# 1st SP



## CrazyCajun (Oct 7, 2010)

Hi, I'm going to try skeeterpee but not sure on the slurrry i'm using. The one i'll be using will come from a batch that was using 4 pkgs of Oak. Would it be too much oak in the slurry or dose it matter....thanx


----------



## djrockinsteve (Oct 7, 2010)

Some kits have you add oak to the primary. I'm presuming you are referring to this. The oak, how much and how long will have some effect but I would recon that much of the intensity would have been removed during fermantation. Sure you're fine.

What wine slurries are you considering?


----------



## CrazyCajun (Oct 7, 2010)

yes it is the oak you add to the primary...it's from the Selection kit, Luna Bianca


----------



## djrockinsteve (Oct 8, 2010)

I never made whine from a kit however I have 5 gallons of a Merlot, Syrah, Cab. Sauv. slurry clearing now. I only used 2 bottles of lemon juice. When cleared I'll add 2 cans of grape concentrate.

I say go for it. All you have to lose is time 20 cups sugar and some lemon juice. Odds are at worst it will be okay. Probably be very good. Maybe just a dd 1 bottle of lemon juice.

I'm still experimenting on 1 or 2 for other flavors.


----------



## CrazyCajun (Oct 8, 2010)

ok, i was going to go with this recipe: http://www.skeeterpee.com/Skeeter_Pee/Recipe.html


----------



## djrockinsteve (Oct 8, 2010)

That's what we use. Thanks to Lon on here. My only change is I only add 1 bottle of lemon up front if I don't start off with a slurry. Add the second later once it's taking off.

My sons GF came over today and we started a s.p. without slurry. Hours later it's bublin' away.

CrazyCajun.....Do it....Do it NOW!
(I typed that with my Arnold Schwartzeneger voice)


----------



## CrazyCajun (Oct 8, 2010)

will go for it, hopefully on Saturday...using the slurry of my white...


----------



## djrockinsteve (Oct 8, 2010)

Go for it and back sweeten with "White Grape" concentrate. How many gallons are you intending. Maybe you could split it in two and do one as a sour peach. I wouldn't use a lot of lemon for that.

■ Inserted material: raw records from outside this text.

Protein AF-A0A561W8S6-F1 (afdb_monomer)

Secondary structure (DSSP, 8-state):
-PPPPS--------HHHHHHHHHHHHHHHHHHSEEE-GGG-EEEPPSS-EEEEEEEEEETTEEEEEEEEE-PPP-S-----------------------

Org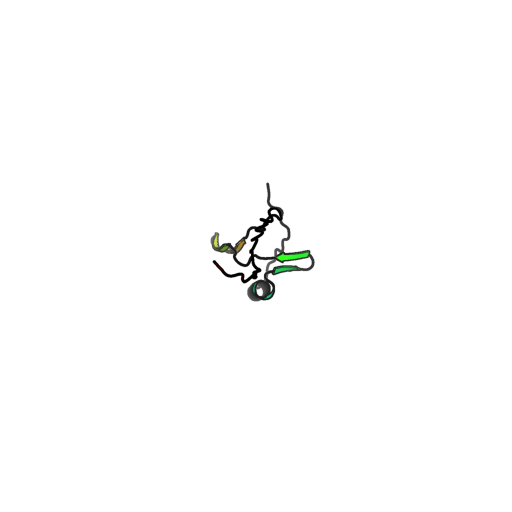anism: NCBI:txid1316803

Foldseek 3Di:
DDDDDLDDDDDDDDPVVVVVVVVVQVVCCVPPCWDDPPPSGIDHHDPDWDWDWDWDDPDPPDIDIDIDIDDDDDDPPDDPPPPPPDDDDDDDDDDDDDD

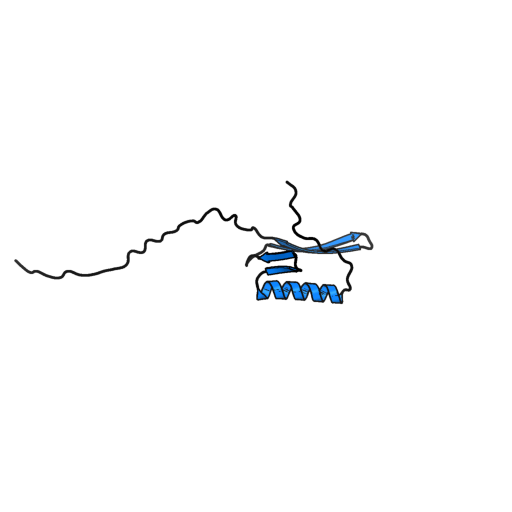Sequence (99 aa):
MAGMDIYEDARTVSRSDLAAWLRQLASQLESDGRIFYGAAGSVSVADTVRCELEIEQESETEVSVEIEFSWTVPTSGQAVDEVEESPSGEQQGEATSEA

Radius of gyration: 27.38 Å; Cα contacts (8 Å, |Δi|>4): 62; chains: 1; bounding box: 84×46×69 Å

Mean predicted aligned error: 12.51 Å

Solvent-accessible surface area (backbone atoms only — not comparable to full-atom values): 7072 Å² total; per-residue (Å²): 130,84,81,79,84,90,76,88,88,90,80,92,74,55,74,69,53,52,53,50,50,54,50,51,52,52,52,31,45,72,74,71,34,32,50,72,64,65,96,83,42,67,47,79,56,67,100,69,64,53,72,51,79,48,77,45,72,82,46,100,87,42,74,49,78,47,80,49,71,52,73,84,79,82,74,94,80,73,85,77,80,78,75,77,81,75,90,82,86,89,86,90,86,82,89,87,82,87,133

InterPro domains:
  IPR027598 Amphi-Trp domain [PF20068] (6-79)
  IPR027598 Amphi-Trp domain [TIGR04354] (12-72)

pLDDT: mean 81.71, std 22.14, range [38.31, 98.62]

Nearest PDB structures (foldseek):
  2iuo-assembly1_J  TM=4.078E-01  e=2.653E+00  Escherichia coli
  2ivq-assembly1_D  TM=4.074E-01  e=2.826E+00  Escherichia coli
  2iu7-assembly1_J  TM=4.059E-01  e=3.639E+00  Escherichia coli
  2ivb-assembly1_C  TM=4.041E-01  e=3.876E+00  Escherichia coli
  2ivg-assembly1_J  TM=3.910E-01  e=4.399E+00  Escherichia coli

Structure (mmCIF, N/CA/C/O backbone):
data_AF-A0A561W8S6-F1
#
_entry.id   AF-A0A561W8S6-F1
#
loop_
_atom_site.group_PDB
_atom_site.id
_atom_site.type_symbol
_atom_site.label_atom_id
_atom_site.label_alt_id
_atom_site.label_comp_id
_atom_site.label_asym_id
_atom_site.label_entity_id
_atom_site.label_seq_id
_atom_site.pdbx_PDB_ins_code
_atom_site.Cartn_x
_atom_site.Cartn_y
_atom_site.Cartn_z
_atom_site.occupancy
_atom_site.B_iso_or_equiv
_atom_site.auth_seq_id
_atom_site.auth_comp_id
_atom_site.auth_asym_id
_atom_site.auth_atom_id
_atom_site.pdbx_PDB_model_num
ATOM 1 N N . MET A 1 1 ? 12.618 22.720 0.406 1.00 40.94 1 MET A N 1
ATOM 2 C CA . MET A 1 1 ? 11.545 22.916 -0.591 1.00 40.94 1 MET A CA 1
ATOM 3 C C . MET A 1 1 ? 10.481 21.889 -0.270 1.00 40.94 1 MET A C 1
ATOM 5 O O . MET A 1 1 ? 10.867 20.756 -0.020 1.00 40.94 1 MET A O 1
ATOM 9 N N . ALA A 1 2 ? 9.216 22.291 -0.145 1.00 48.75 2 ALA A N 1
ATOM 10 C CA . ALA A 1 2 ? 8.136 21.351 0.152 1.00 48.75 2 ALA A CA 1
ATOM 11 C C . ALA A 1 2 ? 8.028 20.334 -0.995 1.00 48.75 2 ALA A C 1
ATOM 13 O O . ALA A 1 2 ? 8.085 20.735 -2.160 1.00 48.75 2 ALA A O 1
ATOM 14 N N . GLY A 1 3 ? 7.951 19.044 -0.661 1.00 66.69 3 GLY A N 1
ATOM 15 C CA . GLY A 1 3 ? 7.613 18.007 -1.632 1.00 66.69 3 GLY A CA 1
ATOM 16 C C . GLY A 1 3 ? 6.242 18.312 -2.232 1.00 66.69 3 GLY A C 1
ATOM 17 O O . GLY A 1 3 ? 5.380 18.864 -1.554 1.00 66.69 3 GLY A O 1
ATOM 18 N N . MET A 1 4 ? 6.079 18.046 -3.524 1.00 84.75 4 MET A N 1
ATOM 19 C CA . MET A 1 4 ? 4.801 18.222 -4.203 1.00 84.75 4 MET A CA 1
ATOM 20 C C . MET A 1 4 ? 4.021 16.915 -4.117 1.00 84.75 4 MET A C 1
ATOM 22 O O . MET A 1 4 ? 4.503 15.898 -4.619 1.00 84.75 4 MET A O 1
ATOM 26 N N . ASP A 1 5 ? 2.821 16.959 -3.544 1.00 88.62 5 ASP A N 1
ATOM 27 C CA . ASP A 1 5 ? 1.903 15.824 -3.567 1.00 88.62 5 ASP A CA 1
ATOM 28 C C . ASP A 1 5 ? 1.384 15.633 -4.992 1.00 88.62 5 ASP A C 1
ATOM 30 O O . ASP A 1 5 ? 0.774 16.524 -5.589 1.00 88.62 5 ASP A O 1
ATOM 34 N N . ILE A 1 6 ? 1.673 14.470 -5.570 1.00 91.25 6 ILE A N 1
ATOM 35 C CA . ILE A 1 6 ? 1.253 14.131 -6.935 1.00 91.25 6 ILE A CA 1
ATOM 36 C C . ILE A 1 6 ? -0.159 13.527 -6.977 1.00 91.25 6 ILE A C 1
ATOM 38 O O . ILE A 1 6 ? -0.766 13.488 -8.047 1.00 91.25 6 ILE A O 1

Let us know as time goes on.


----------



## Minnesotamaker (Oct 8, 2010)

djrockinsteve said:


> My sons GF came over today and we started a s.p. without slurry. Hours later it's bublin' away.


This must be a serious relationship. He's taking the extra steps of making sure she's properly trained in the finer aspects of Skeeter Pee production! I've been married 13 years and mine isn't trained yet.


----------



## djrockinsteve (Oct 8, 2010)

Minnesotamaker said:


> This must be a serious relationship. He's taking the extra steps of making sure she's properly trained in the finer aspects of Skeeter Pee production! I've been married 13 years and mine isn't trained yet.



"She" wants to learn how to make wine. I suggested s.p. first. If she likes that (she likes the end result already) we can move on to others and she can start competing with us on craigslist for carboys.

Somethin' about tellin' folks about s.p. that catches their interest. SOOOOO much better than saying....lemon wine.


----------



## CrazyCajun (Oct 8, 2010)

Bought the supply for my 1st Skeeterpee...Sunday will be the day!


----------



## Minnesotamaker (Oct 8, 2010)

djrockinsteve said:


> "She" wants to learn how to make wine. I suggested s.p. first. If she likes that (she likes the end result already) we can move on to others and she can start competing with us on craigslist for carboys.
> 
> Somethin' about tellin' folks about s.p. that catches their interest. SOOOOO much better than saying....lemon wine.



Lemon wine sounds sour...... Skeeter Pee sounds nasty....... but since you seem too nice to have something that nasty, it must be a clever ploy to keep people from drinking it. Therefore, they try it to see what you're trying to hide.


----------



## CrazyCajun (Oct 12, 2010)

well...was going to do some skeeterpee with the Luna Bianca slurry but decided not too, had too much oak for my liking at the bottom of the primary...rather skip on this one. Would like to get it right on the 1st time, so i'll be going for it on my next batch...


----------



## BIGJEFF (Oct 12, 2010)

CrazyCajun said:


> well...was going to do some skeeterpee with the Luna Bianca slurry but decided not too, had too much oak for my liking at the bottom of the primary...rather skip on this one. Would like to get it right on the 1st time, so i'll be going for it on my next batch...



you know you can strain the slurry right?


----------



## CrazyCajun (Oct 13, 2010)

decided not to, going to make the wife some Island Mist instead...


----------